Although women were slowly starting to enjoy more freedoms and more rights, they were still faced with much discrimination and harassment in the workplace. To alleviate this, the Equal Pay Act of 1963, which ensured that women and men received the same pay for doing the same job, was enforced. However, this did not changed much; women were still paid 42 percent less than men. However, Betty Friedan, a journalist responsible for starting the women’s movement, helped found the National Organization for Women (NOW) in 1966, which brought attention to ending discrimination in the workplace and in obtaining more education opportunities for women. Their efforts were slowly but surely heeded, to by the 1970s, women started to gain positions in office at the local, state, and national levels, and more women were enrolled in graduate and professional programs than ever recorded.
Another purpose of NOW was to allow women to let go of was the “bondage of enforced maternity.” They were not to have any sort of birth control, regardless of her mental or physical health, her husband’s finances, or her family’s living conditions.
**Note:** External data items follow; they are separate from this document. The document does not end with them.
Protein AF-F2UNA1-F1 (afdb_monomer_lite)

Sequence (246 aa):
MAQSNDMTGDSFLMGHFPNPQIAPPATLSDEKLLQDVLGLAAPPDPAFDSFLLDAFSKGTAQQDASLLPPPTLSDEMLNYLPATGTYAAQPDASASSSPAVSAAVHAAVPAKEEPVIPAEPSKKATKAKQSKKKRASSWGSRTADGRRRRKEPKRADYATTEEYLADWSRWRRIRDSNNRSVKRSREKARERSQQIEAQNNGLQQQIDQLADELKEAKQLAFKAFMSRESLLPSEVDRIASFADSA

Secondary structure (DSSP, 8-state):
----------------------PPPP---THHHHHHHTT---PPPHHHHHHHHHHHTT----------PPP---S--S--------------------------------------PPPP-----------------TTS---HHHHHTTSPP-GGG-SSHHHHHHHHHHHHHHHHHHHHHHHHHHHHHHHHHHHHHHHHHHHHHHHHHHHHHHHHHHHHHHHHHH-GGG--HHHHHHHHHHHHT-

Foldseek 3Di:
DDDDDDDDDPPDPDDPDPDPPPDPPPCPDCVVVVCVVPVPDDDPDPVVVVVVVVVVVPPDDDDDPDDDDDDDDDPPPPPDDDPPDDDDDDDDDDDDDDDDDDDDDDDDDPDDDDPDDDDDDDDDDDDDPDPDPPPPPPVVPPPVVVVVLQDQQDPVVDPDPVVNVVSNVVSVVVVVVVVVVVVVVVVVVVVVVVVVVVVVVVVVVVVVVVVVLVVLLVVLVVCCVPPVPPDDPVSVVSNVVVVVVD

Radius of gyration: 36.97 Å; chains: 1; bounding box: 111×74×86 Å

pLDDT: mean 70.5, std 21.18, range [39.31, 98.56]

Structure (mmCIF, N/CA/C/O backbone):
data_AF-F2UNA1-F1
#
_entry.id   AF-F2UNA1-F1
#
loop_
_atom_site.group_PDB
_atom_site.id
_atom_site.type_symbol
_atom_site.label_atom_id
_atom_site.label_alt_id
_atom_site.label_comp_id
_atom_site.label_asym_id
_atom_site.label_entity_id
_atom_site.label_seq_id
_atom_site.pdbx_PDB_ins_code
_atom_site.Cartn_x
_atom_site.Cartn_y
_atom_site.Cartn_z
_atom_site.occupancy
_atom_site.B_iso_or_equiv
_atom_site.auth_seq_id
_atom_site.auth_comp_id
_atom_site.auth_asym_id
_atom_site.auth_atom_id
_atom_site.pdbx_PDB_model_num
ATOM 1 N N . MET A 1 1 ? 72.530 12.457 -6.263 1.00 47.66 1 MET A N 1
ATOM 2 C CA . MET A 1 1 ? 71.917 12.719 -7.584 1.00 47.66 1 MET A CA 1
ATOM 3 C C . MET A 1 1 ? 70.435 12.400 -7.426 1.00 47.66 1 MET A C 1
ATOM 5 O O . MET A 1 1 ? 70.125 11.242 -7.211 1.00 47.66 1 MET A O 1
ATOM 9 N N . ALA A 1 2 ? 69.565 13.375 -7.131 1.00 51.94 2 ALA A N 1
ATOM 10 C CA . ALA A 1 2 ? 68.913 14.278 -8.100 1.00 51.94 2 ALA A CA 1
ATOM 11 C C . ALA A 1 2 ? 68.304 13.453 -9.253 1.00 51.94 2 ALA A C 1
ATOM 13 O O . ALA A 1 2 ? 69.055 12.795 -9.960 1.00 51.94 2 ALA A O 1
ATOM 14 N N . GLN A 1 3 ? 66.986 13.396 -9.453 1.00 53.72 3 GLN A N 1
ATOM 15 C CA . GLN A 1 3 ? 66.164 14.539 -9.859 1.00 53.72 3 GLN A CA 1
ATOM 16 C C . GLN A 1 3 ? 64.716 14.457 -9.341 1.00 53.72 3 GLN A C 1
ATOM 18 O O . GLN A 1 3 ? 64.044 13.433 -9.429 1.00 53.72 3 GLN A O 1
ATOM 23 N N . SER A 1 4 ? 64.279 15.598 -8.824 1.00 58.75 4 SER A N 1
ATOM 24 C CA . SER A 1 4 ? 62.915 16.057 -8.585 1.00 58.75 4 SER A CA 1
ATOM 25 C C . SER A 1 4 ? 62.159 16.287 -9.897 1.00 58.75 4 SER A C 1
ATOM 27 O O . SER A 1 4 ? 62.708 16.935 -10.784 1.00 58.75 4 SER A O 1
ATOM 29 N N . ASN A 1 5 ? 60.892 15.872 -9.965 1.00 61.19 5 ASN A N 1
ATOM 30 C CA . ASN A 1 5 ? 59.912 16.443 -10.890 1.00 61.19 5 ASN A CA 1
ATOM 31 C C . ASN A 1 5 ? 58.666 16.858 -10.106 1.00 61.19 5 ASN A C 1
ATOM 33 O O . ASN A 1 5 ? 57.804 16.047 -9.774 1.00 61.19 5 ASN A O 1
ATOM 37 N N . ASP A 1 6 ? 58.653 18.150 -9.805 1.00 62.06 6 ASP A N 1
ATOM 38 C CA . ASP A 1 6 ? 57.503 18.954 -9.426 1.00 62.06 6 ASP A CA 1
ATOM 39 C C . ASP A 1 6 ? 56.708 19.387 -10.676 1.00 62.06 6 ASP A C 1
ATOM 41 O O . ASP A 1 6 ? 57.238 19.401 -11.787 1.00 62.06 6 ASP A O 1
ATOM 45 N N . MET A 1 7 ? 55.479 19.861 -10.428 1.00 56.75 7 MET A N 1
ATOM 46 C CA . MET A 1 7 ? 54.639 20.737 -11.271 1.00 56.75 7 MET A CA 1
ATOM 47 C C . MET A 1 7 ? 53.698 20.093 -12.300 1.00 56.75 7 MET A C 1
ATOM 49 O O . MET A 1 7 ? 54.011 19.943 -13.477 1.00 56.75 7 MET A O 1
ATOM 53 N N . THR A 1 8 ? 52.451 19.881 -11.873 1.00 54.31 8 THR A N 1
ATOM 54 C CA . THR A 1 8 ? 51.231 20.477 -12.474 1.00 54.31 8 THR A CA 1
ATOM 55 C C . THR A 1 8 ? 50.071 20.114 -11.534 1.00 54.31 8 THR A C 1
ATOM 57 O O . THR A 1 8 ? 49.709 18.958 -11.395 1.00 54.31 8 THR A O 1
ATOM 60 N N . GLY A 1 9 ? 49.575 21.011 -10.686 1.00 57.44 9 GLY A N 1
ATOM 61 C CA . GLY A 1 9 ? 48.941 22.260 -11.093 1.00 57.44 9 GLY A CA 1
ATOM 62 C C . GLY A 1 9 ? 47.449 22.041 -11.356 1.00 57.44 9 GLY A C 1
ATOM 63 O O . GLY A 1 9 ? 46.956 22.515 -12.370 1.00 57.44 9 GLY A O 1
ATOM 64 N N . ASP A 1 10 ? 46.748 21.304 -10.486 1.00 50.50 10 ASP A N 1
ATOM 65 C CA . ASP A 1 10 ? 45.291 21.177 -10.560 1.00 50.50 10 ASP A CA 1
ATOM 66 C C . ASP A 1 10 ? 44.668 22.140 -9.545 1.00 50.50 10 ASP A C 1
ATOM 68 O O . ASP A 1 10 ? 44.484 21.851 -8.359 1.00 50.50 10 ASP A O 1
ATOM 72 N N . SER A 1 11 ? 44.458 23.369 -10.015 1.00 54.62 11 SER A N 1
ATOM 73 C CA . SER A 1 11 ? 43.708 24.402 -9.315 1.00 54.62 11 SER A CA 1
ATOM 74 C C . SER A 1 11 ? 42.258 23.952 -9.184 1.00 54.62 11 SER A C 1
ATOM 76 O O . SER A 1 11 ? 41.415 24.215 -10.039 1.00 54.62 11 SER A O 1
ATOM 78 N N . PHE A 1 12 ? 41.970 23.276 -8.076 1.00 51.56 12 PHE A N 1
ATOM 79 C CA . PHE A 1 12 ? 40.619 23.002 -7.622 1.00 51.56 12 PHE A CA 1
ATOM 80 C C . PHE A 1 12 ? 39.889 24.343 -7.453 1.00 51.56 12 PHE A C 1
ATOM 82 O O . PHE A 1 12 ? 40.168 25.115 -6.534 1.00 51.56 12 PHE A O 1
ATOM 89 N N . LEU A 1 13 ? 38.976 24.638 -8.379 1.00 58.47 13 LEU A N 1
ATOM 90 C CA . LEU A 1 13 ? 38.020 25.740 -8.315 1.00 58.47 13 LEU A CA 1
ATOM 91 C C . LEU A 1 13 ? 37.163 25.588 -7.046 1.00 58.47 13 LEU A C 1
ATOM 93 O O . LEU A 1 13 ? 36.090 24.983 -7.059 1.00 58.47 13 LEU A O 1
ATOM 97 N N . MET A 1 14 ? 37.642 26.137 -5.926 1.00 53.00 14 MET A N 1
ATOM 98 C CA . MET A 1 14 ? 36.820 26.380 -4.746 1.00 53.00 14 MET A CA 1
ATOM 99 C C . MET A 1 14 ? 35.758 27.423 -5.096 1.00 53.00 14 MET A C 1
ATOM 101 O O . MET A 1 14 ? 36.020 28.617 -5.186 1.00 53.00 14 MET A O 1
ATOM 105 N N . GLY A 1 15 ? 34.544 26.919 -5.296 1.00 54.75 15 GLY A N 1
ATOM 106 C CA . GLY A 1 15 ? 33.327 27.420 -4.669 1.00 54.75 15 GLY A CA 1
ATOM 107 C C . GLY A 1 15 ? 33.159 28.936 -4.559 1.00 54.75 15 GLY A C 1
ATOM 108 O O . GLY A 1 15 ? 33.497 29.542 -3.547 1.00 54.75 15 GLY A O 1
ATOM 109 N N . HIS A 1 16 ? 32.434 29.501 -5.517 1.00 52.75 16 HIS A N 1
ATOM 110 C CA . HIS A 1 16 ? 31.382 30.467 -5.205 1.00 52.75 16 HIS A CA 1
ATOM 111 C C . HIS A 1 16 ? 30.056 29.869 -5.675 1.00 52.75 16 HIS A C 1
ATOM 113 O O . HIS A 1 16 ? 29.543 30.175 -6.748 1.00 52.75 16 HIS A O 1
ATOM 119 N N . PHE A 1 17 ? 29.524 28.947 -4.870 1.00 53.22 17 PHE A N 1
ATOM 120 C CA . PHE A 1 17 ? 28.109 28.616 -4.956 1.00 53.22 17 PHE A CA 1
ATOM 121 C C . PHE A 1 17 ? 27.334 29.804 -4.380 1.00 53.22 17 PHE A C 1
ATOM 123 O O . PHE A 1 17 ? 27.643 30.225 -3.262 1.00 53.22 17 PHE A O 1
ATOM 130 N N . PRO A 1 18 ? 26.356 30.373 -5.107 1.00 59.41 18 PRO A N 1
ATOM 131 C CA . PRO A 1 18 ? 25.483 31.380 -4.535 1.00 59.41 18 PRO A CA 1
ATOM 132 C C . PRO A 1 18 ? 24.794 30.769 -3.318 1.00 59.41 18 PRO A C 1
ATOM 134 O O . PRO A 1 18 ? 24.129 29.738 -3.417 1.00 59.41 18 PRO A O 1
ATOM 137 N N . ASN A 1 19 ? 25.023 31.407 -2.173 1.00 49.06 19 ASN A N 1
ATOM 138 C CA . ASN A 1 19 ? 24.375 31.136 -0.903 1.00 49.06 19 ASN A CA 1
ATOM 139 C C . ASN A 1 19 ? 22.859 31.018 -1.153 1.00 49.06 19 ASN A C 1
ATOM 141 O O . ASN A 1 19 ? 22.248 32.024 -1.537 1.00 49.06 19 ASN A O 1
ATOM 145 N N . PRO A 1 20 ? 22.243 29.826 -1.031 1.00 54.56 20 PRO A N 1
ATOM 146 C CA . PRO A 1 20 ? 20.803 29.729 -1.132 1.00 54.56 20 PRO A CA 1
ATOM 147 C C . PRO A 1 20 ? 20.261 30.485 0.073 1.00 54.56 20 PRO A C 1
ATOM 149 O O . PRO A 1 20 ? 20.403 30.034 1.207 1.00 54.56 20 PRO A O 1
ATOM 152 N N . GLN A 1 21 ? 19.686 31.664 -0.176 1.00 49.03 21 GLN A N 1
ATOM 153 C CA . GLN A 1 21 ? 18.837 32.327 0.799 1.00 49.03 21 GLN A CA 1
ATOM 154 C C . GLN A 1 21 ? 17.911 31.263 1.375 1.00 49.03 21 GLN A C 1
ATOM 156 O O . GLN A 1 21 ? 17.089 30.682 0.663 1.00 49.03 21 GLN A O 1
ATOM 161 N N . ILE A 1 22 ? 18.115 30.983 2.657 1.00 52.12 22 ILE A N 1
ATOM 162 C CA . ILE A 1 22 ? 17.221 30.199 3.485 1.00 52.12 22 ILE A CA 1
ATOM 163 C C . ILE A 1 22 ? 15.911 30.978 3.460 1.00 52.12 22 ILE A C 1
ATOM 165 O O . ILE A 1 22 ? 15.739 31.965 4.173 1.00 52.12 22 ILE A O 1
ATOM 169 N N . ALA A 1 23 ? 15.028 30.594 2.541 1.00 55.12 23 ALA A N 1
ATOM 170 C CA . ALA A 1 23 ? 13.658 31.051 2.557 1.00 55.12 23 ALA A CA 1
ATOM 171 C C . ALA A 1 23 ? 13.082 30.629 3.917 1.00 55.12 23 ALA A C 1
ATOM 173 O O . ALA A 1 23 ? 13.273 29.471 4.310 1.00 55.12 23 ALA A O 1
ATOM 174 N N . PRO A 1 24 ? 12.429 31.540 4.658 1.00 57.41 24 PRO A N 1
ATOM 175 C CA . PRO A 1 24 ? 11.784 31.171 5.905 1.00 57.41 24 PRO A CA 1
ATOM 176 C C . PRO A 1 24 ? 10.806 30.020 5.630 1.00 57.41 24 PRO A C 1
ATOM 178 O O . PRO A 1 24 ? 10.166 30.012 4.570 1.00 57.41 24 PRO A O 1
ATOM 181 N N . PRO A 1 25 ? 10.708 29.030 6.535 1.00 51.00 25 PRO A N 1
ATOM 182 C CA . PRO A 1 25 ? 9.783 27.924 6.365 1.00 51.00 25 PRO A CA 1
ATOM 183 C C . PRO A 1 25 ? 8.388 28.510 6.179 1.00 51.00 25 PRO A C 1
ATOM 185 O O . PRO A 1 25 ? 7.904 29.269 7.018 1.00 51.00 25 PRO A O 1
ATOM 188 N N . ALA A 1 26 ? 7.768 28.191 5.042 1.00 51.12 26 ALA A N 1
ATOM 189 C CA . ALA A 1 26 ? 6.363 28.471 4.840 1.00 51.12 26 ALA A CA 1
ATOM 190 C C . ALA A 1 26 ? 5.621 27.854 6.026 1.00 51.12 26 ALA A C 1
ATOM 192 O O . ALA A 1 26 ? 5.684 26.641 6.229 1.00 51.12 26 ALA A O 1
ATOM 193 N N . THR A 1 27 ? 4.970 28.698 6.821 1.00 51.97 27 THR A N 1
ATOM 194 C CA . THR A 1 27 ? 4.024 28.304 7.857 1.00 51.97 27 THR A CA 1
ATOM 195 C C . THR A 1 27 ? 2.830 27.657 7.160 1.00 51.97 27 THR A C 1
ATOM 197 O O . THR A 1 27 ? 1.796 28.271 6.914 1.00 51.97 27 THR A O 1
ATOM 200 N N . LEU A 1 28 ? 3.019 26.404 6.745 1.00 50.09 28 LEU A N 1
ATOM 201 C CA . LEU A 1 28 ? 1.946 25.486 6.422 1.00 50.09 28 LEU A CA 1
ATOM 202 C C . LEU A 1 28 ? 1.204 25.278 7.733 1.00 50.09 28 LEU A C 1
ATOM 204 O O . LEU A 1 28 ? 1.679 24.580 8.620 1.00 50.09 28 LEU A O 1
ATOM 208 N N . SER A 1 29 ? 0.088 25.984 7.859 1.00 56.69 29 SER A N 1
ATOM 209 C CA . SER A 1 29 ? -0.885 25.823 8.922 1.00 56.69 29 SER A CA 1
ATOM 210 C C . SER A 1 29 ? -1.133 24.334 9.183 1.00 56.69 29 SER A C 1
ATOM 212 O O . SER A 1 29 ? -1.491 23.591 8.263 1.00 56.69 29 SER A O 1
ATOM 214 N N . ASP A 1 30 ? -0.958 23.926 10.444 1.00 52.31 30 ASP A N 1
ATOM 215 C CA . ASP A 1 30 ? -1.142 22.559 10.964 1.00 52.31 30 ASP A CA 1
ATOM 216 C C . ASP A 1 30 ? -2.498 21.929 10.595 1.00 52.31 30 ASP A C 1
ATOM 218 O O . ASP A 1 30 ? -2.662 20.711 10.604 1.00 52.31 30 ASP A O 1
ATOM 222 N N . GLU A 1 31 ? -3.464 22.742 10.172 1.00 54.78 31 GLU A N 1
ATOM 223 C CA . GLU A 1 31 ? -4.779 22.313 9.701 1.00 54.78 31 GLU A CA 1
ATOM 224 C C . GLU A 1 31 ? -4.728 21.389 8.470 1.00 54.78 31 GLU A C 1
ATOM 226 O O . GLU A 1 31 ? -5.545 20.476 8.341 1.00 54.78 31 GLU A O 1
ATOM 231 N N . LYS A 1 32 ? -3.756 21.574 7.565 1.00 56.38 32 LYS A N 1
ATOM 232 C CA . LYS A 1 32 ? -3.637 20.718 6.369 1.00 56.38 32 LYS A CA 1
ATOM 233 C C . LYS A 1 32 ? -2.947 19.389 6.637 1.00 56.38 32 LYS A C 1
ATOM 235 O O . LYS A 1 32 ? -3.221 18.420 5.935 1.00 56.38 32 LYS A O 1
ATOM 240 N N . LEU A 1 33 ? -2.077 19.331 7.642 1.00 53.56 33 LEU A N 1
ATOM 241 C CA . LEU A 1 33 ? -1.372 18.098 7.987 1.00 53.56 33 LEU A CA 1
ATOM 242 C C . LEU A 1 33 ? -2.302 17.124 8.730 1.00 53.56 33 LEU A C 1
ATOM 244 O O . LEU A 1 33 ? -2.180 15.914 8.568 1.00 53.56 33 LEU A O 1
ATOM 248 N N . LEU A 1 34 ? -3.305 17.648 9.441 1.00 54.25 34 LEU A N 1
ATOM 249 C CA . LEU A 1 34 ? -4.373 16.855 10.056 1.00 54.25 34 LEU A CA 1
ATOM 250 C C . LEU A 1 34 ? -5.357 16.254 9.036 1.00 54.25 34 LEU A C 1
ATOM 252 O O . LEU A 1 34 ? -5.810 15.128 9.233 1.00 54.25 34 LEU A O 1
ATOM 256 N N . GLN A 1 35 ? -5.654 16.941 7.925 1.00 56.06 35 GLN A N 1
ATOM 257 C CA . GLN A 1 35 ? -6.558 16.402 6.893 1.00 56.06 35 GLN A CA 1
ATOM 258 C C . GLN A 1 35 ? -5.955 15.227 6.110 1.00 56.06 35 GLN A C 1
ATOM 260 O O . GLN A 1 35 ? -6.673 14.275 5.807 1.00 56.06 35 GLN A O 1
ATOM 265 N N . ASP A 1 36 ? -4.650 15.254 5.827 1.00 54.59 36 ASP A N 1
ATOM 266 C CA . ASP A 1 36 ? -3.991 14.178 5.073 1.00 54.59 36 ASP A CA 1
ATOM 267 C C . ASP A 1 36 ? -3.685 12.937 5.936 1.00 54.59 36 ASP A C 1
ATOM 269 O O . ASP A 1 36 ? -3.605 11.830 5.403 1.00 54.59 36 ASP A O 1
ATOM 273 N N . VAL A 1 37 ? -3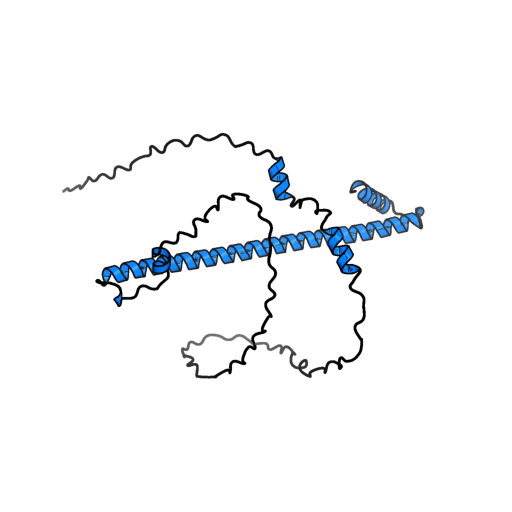.542 13.086 7.261 1.00 54.66 37 VAL A N 1
ATOM 274 C CA . VAL A 1 37 ? -3.244 11.963 8.175 1.00 54.66 37 VAL A CA 1
ATOM 275 C C . VAL A 1 37 ? -4.506 11.217 8.619 1.00 54.66 37 VAL A C 1
ATOM 277 O O . VAL A 1 37 ? -4.446 10.009 8.836 1.00 54.66 37 VAL A O 1
ATOM 280 N N . LEU A 1 38 ? -5.657 11.891 8.717 1.00 52.88 38 LEU A N 1
ATOM 281 C CA . LEU A 1 38 ? -6.887 11.280 9.237 1.00 52.88 38 LEU A CA 1
ATOM 282 C C . LEU A 1 38 ? -7.776 10.611 8.186 1.00 52.88 38 LEU A C 1
ATOM 284 O O . LEU A 1 38 ? -8.770 9.999 8.564 1.00 52.88 38 LEU A O 1
ATOM 288 N N . GLY A 1 39 ? -7.467 10.711 6.888 1.00 50.00 39 GLY A N 1
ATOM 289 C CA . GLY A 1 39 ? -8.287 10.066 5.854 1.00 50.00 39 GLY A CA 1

They were to continue giving birth to kids for as long as possible, and as long as they were not dead, health was not an issue. From the continued efforts of NOW, this took a turn in 1960, with the FDA’s approval of the birth-control pill. Women got the opportunity finally revel in her own sexuality and her own family life, and had more control to her own body than ever before. In addition, the rebellious nature of the 1960s and 1970s time period also allowed for the improvement and development of the gay rights movements. More than 800 gay organizations were found throughout the country by 1973, homosexuality was stripped of its “mental illness” title, and colleges began to offer courses in “Gay/Queer Studies.” In both the male and female fight for freedom in sexuality, same-sex marriage was next in the fight. By the 21st century, this dream will also be made true, and men and women of same genders will be allowed to legally marry as per the Constitution.
Overall, as history shows, women have come a long way and have put in much effort to get to where they were in the 20th century. Although they have achieved the freedom to vote, to work in high positions, to get equal pay, and to choose roles outside of motherhood and marriage, they still have quite some way to go to defeat a few of the remaining racial inequalities and hidden injustices that they have to face in the 20th century and future societies. Nevertheless, the effort and progress of women till date show a promising and uphill future of improvements; it suggests that all freedoms, including social, political, working, personal, and racial freedoms, not just for women, but for mankind, are within reach in the future.